▶ [Task brief]:
The data below holds a line containing "ATOM 48 O O" and a line containing "ATOM 128 C C"; please quote exactly those two lines and every line between them, and nothing else.

Records contained in a dataset
=== Begin Enclosure ===
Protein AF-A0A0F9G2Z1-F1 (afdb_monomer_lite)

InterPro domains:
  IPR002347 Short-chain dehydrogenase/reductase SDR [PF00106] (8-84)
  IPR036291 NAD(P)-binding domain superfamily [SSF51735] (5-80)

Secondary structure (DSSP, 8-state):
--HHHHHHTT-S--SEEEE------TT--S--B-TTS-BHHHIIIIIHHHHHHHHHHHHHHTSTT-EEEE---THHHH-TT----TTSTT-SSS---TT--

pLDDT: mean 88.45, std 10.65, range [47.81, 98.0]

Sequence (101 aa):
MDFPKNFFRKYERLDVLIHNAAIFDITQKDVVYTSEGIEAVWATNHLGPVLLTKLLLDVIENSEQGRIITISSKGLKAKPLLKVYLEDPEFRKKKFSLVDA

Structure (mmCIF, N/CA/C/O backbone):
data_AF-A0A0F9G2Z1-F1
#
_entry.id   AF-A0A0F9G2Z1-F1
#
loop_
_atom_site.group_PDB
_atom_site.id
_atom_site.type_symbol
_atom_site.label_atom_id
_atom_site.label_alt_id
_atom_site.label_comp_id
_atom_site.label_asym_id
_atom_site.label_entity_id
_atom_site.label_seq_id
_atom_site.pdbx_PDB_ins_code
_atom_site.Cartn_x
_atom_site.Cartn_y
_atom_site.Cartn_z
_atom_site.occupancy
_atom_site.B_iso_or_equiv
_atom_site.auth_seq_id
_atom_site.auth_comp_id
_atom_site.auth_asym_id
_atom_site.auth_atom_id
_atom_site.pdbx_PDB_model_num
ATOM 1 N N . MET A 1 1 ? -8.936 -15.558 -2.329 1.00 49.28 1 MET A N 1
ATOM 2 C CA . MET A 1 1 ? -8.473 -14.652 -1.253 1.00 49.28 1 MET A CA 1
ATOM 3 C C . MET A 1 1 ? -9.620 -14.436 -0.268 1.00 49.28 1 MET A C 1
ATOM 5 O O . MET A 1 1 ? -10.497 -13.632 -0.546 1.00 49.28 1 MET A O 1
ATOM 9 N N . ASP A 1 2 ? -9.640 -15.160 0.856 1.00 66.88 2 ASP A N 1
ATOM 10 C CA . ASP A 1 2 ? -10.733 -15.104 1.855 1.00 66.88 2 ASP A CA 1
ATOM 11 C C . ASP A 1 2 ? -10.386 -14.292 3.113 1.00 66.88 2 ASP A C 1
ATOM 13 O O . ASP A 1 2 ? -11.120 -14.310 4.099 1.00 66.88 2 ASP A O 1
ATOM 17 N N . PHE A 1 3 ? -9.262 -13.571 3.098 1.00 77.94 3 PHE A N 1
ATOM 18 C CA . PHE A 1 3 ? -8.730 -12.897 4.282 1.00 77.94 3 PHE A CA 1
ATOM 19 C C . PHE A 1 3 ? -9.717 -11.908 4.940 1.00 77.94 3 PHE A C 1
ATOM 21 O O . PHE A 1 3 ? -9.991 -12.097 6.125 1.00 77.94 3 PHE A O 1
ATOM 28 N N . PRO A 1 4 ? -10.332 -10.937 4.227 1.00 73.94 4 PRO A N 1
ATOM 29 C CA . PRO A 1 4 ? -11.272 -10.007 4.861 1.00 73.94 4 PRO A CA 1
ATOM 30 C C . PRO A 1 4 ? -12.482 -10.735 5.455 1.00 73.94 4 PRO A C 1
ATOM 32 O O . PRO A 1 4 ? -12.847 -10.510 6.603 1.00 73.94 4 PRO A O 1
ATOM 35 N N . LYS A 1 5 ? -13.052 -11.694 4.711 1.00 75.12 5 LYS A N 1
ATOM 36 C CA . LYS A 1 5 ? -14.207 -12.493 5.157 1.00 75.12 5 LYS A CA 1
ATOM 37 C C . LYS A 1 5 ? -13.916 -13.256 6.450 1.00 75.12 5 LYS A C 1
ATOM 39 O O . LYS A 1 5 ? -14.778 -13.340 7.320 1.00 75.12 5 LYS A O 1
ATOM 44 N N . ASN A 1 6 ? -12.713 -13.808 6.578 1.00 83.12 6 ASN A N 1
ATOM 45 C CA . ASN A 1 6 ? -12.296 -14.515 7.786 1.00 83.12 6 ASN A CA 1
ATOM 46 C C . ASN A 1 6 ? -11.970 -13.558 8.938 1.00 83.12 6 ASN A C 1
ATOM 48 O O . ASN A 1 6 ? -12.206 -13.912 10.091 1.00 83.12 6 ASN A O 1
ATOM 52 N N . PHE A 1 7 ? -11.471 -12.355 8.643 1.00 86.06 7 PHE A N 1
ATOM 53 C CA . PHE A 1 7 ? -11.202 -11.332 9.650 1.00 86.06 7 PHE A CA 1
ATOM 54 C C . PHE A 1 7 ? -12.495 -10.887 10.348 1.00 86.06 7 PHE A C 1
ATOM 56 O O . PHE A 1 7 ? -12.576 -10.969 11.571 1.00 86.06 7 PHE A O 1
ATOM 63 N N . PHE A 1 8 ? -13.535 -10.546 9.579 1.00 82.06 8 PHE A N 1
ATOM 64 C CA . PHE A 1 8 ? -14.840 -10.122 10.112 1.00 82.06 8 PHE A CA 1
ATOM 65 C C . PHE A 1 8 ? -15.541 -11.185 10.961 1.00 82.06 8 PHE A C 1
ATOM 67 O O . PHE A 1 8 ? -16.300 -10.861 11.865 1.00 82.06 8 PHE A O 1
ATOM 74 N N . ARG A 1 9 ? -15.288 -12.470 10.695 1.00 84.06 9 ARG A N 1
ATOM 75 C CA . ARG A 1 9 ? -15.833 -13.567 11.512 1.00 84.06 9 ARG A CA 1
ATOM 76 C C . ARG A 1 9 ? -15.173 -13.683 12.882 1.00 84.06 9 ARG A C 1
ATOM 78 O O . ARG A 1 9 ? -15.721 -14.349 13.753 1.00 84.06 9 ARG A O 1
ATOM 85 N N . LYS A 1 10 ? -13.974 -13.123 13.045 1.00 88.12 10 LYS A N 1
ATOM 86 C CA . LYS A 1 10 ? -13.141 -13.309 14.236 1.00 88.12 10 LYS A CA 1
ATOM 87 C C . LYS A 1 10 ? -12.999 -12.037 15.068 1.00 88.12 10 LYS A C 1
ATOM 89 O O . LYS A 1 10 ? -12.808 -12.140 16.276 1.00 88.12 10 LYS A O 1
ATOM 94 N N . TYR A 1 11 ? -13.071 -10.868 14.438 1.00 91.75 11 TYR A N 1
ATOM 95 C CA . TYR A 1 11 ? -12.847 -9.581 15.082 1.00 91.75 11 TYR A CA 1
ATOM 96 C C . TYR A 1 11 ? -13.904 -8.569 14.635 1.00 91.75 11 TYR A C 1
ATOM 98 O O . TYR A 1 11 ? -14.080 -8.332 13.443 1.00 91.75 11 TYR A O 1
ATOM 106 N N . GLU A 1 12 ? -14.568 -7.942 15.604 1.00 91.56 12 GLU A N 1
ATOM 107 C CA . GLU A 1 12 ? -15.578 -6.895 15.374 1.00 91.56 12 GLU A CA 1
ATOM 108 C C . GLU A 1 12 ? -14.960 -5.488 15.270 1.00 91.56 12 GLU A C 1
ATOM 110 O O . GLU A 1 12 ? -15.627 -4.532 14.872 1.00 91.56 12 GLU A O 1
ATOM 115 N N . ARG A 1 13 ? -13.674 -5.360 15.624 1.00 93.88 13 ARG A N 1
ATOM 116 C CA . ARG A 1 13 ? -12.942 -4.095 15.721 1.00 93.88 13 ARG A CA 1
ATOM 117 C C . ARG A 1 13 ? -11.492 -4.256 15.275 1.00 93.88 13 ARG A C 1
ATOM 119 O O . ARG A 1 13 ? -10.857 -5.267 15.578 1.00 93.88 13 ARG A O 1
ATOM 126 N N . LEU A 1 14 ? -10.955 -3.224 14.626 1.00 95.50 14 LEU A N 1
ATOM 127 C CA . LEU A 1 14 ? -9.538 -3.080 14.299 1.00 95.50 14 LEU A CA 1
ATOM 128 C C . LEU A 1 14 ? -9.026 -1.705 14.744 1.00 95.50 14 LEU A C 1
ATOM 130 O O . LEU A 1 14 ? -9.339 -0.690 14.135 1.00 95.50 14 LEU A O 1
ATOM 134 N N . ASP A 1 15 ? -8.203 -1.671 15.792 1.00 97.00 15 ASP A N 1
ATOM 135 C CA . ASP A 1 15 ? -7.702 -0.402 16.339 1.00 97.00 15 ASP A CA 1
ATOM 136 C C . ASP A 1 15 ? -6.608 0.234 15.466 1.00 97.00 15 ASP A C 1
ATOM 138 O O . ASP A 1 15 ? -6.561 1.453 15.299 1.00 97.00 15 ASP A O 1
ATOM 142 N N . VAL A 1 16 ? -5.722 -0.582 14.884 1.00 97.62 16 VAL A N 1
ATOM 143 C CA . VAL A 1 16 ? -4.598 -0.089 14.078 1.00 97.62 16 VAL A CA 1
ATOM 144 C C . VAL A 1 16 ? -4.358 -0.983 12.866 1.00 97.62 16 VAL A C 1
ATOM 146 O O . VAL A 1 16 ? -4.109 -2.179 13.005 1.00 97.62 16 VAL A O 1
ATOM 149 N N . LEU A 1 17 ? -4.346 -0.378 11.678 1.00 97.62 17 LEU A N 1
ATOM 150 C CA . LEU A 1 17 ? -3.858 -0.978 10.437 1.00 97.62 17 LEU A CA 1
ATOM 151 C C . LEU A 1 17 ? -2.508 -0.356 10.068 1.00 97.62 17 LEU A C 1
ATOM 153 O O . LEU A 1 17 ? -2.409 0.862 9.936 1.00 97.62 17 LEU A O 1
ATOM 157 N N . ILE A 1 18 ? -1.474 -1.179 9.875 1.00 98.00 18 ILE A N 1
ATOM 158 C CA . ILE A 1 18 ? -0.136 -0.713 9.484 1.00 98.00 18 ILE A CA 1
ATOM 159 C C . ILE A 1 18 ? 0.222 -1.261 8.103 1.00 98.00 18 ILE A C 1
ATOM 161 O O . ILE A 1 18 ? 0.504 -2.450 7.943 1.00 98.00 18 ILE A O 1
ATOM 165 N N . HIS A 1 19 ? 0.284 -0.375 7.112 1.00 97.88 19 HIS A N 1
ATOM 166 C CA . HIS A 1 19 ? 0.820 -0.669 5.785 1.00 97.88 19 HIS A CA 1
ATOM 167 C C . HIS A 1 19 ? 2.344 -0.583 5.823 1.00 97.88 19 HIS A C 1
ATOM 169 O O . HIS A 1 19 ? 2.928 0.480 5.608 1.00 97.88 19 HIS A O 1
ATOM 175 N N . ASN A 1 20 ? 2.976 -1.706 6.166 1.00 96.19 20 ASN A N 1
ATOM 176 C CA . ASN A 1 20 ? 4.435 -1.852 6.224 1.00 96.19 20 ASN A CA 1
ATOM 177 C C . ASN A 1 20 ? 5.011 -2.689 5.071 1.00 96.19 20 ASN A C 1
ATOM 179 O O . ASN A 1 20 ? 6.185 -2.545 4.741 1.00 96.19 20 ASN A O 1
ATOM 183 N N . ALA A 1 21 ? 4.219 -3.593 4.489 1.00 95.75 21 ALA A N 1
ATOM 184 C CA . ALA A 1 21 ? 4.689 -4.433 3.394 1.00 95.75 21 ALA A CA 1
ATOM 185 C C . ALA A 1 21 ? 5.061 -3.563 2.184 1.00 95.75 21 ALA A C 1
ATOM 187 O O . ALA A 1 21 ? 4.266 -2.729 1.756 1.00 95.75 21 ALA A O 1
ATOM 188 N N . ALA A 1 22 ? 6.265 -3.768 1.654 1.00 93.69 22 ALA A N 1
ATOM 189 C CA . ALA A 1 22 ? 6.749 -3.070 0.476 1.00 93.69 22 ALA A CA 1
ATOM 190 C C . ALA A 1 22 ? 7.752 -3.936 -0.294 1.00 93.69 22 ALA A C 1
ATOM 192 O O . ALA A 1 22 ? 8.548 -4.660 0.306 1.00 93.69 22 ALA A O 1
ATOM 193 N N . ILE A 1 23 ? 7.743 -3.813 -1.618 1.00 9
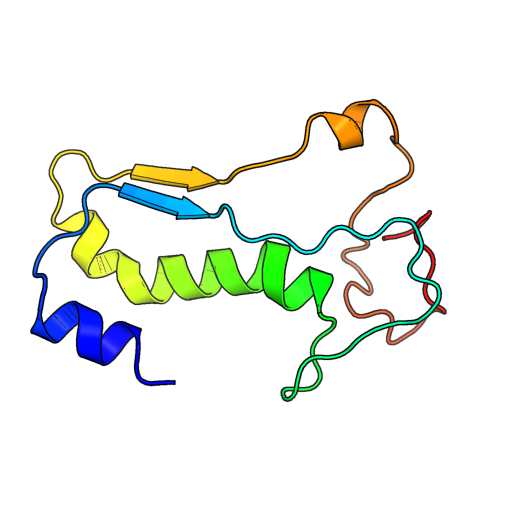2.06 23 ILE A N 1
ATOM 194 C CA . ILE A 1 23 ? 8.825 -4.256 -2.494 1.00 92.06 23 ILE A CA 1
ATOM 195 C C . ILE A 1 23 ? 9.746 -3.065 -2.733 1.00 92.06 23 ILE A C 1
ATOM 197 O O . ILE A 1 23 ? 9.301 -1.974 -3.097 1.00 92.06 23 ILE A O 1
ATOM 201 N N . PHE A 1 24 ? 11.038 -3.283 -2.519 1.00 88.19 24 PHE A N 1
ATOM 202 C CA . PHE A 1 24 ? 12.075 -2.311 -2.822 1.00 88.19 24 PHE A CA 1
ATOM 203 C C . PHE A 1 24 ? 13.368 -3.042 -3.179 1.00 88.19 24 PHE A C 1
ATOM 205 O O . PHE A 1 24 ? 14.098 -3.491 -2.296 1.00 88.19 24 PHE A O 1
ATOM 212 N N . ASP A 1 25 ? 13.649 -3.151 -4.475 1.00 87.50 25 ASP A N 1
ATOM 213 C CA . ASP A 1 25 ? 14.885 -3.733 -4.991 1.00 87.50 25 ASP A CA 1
=== End Enclosure ===
▶ [Answer section]:
ATOM 48 O O . ASN A 1 6 ? -12.206 -13.912 10.091 1.00 83.12 6 ASN A O 1
ATOM 52 N N . PHE A 1 7 ? -11.471 -12.355 8.643 1.00 86.06 7 PHE A N 1
ATOM 53 C CA . PHE A 1 7 ? -11.202 -11.332 9.650 1.00 86.06 7 PHE A CA 1
ATOM 54 C C . PHE A 1 7 ? -12.495 -10.887 10.348 1.00 86.06 7 PHE A C 1
ATOM 56 O O . PHE A 1 7 ? -12.576 -10.969 11.571 1.00 86.06 7 PHE A O 1
ATOM 63 N N . PHE A 1 8 ? -13.535 -10.546 9.579 1.00 82.06 8 PHE A N 1
ATOM 64 C CA . PHE A 1 8 ? -14.840 -10.122 10.112 1.00 82.06 8 PHE A CA 1
ATOM 65 C C . PHE A 1 8 ? -15.541 -11.185 10.961 1.00 82.06 8 PHE A C 1
ATOM 67 O O . PHE A 1 8 ? -16.300 -10.861 11.865 1.00 82.06 8 PHE A O 1
ATOM 74 N N . ARG A 1 9 ? -15.288 -12.470 10.695 1.00 84.06 9 ARG A N 1
ATOM 75 C CA . ARG A 1 9 ? -15.833 -13.567 11.512 1.00 84.06 9 ARG A CA 1
ATOM 76 C C . ARG A 1 9 ? -15.173 -13.683 12.882 1.00 84.06 9 ARG A C 1
ATOM 78 O O . ARG A 1 9 ? -15.721 -14.349 13.753 1.00 84.06 9 ARG A O 1
ATOM 85 N N . LYS A 1 10 ? -13.974 -13.123 13.045 1.00 88.12 10 LYS A N 1
ATOM 86 C CA . LYS A 1 10 ? -13.141 -13.309 14.236 1.00 88.12 10 LYS A CA 1
ATOM 87 C C . LYS A 1 10 ? -12.999 -12.037 15.068 1.00 88.12 10 LYS A C 1
ATOM 89 O O . LYS A 1 10 ? -12.808 -12.140 16.276 1.00 88.12 10 LYS A O 1
ATOM 94 N N . TYR A 1 11 ? -13.071 -10.868 14.438 1.00 91.75 11 TYR A N 1
ATOM 95 C CA . TYR A 1 11 ? -12.847 -9.581 15.082 1.00 91.75 11 TYR A CA 1
ATOM 96 C C . TYR A 1 11 ? -13.904 -8.569 14.635 1.00 91.75 11 TYR A C 1
ATOM 98 O O . TYR A 1 11 ? -14.080 -8.332 13.443 1.00 91.75 11 TYR A O 1
ATOM 106 N N . GLU A 1 12 ? -14.568 -7.942 15.604 1.00 91.56 12 GLU A N 1
ATOM 107 C CA . GLU A 1 12 ? -15.578 -6.895 15.374 1.00 91.56 12 GLU A CA 1
ATOM 108 C C . GLU A 1 12 ? -14.960 -5.488 15.270 1.00 91.56 12 GLU A C 1
ATOM 110 O O . GLU A 1 12 ? -15.627 -4.532 14.872 1.00 91.56 12 GLU A O 1
ATOM 115 N N . ARG A 1 13 ? -13.674 -5.360 15.624 1.00 93.88 13 ARG A N 1
ATOM 116 C CA . ARG A 1 13 ? -12.942 -4.095 15.721 1.00 93.88 13 ARG A CA 1
ATOM 117 C C . ARG A 1 13 ? -11.492 -4.256 15.275 1.00 93.88 13 ARG A C 1
ATOM 119 O O . ARG A 1 13 ? -10.857 -5.267 15.578 1.00 93.88 13 ARG A O 1
ATOM 126 N N . LEU A 1 14 ? -10.955 -3.224 14.626 1.00 95.50 14 LEU A N 1
ATOM 127 C CA . LEU A 1 14 ? -9.538 -3.080 14.299 1.00 95.50 14 LEU A CA 1
ATOM 128 C C . LEU A 1 14 ? -9.026 -1.705 14.744 1.00 95.50 14 LEU A C 1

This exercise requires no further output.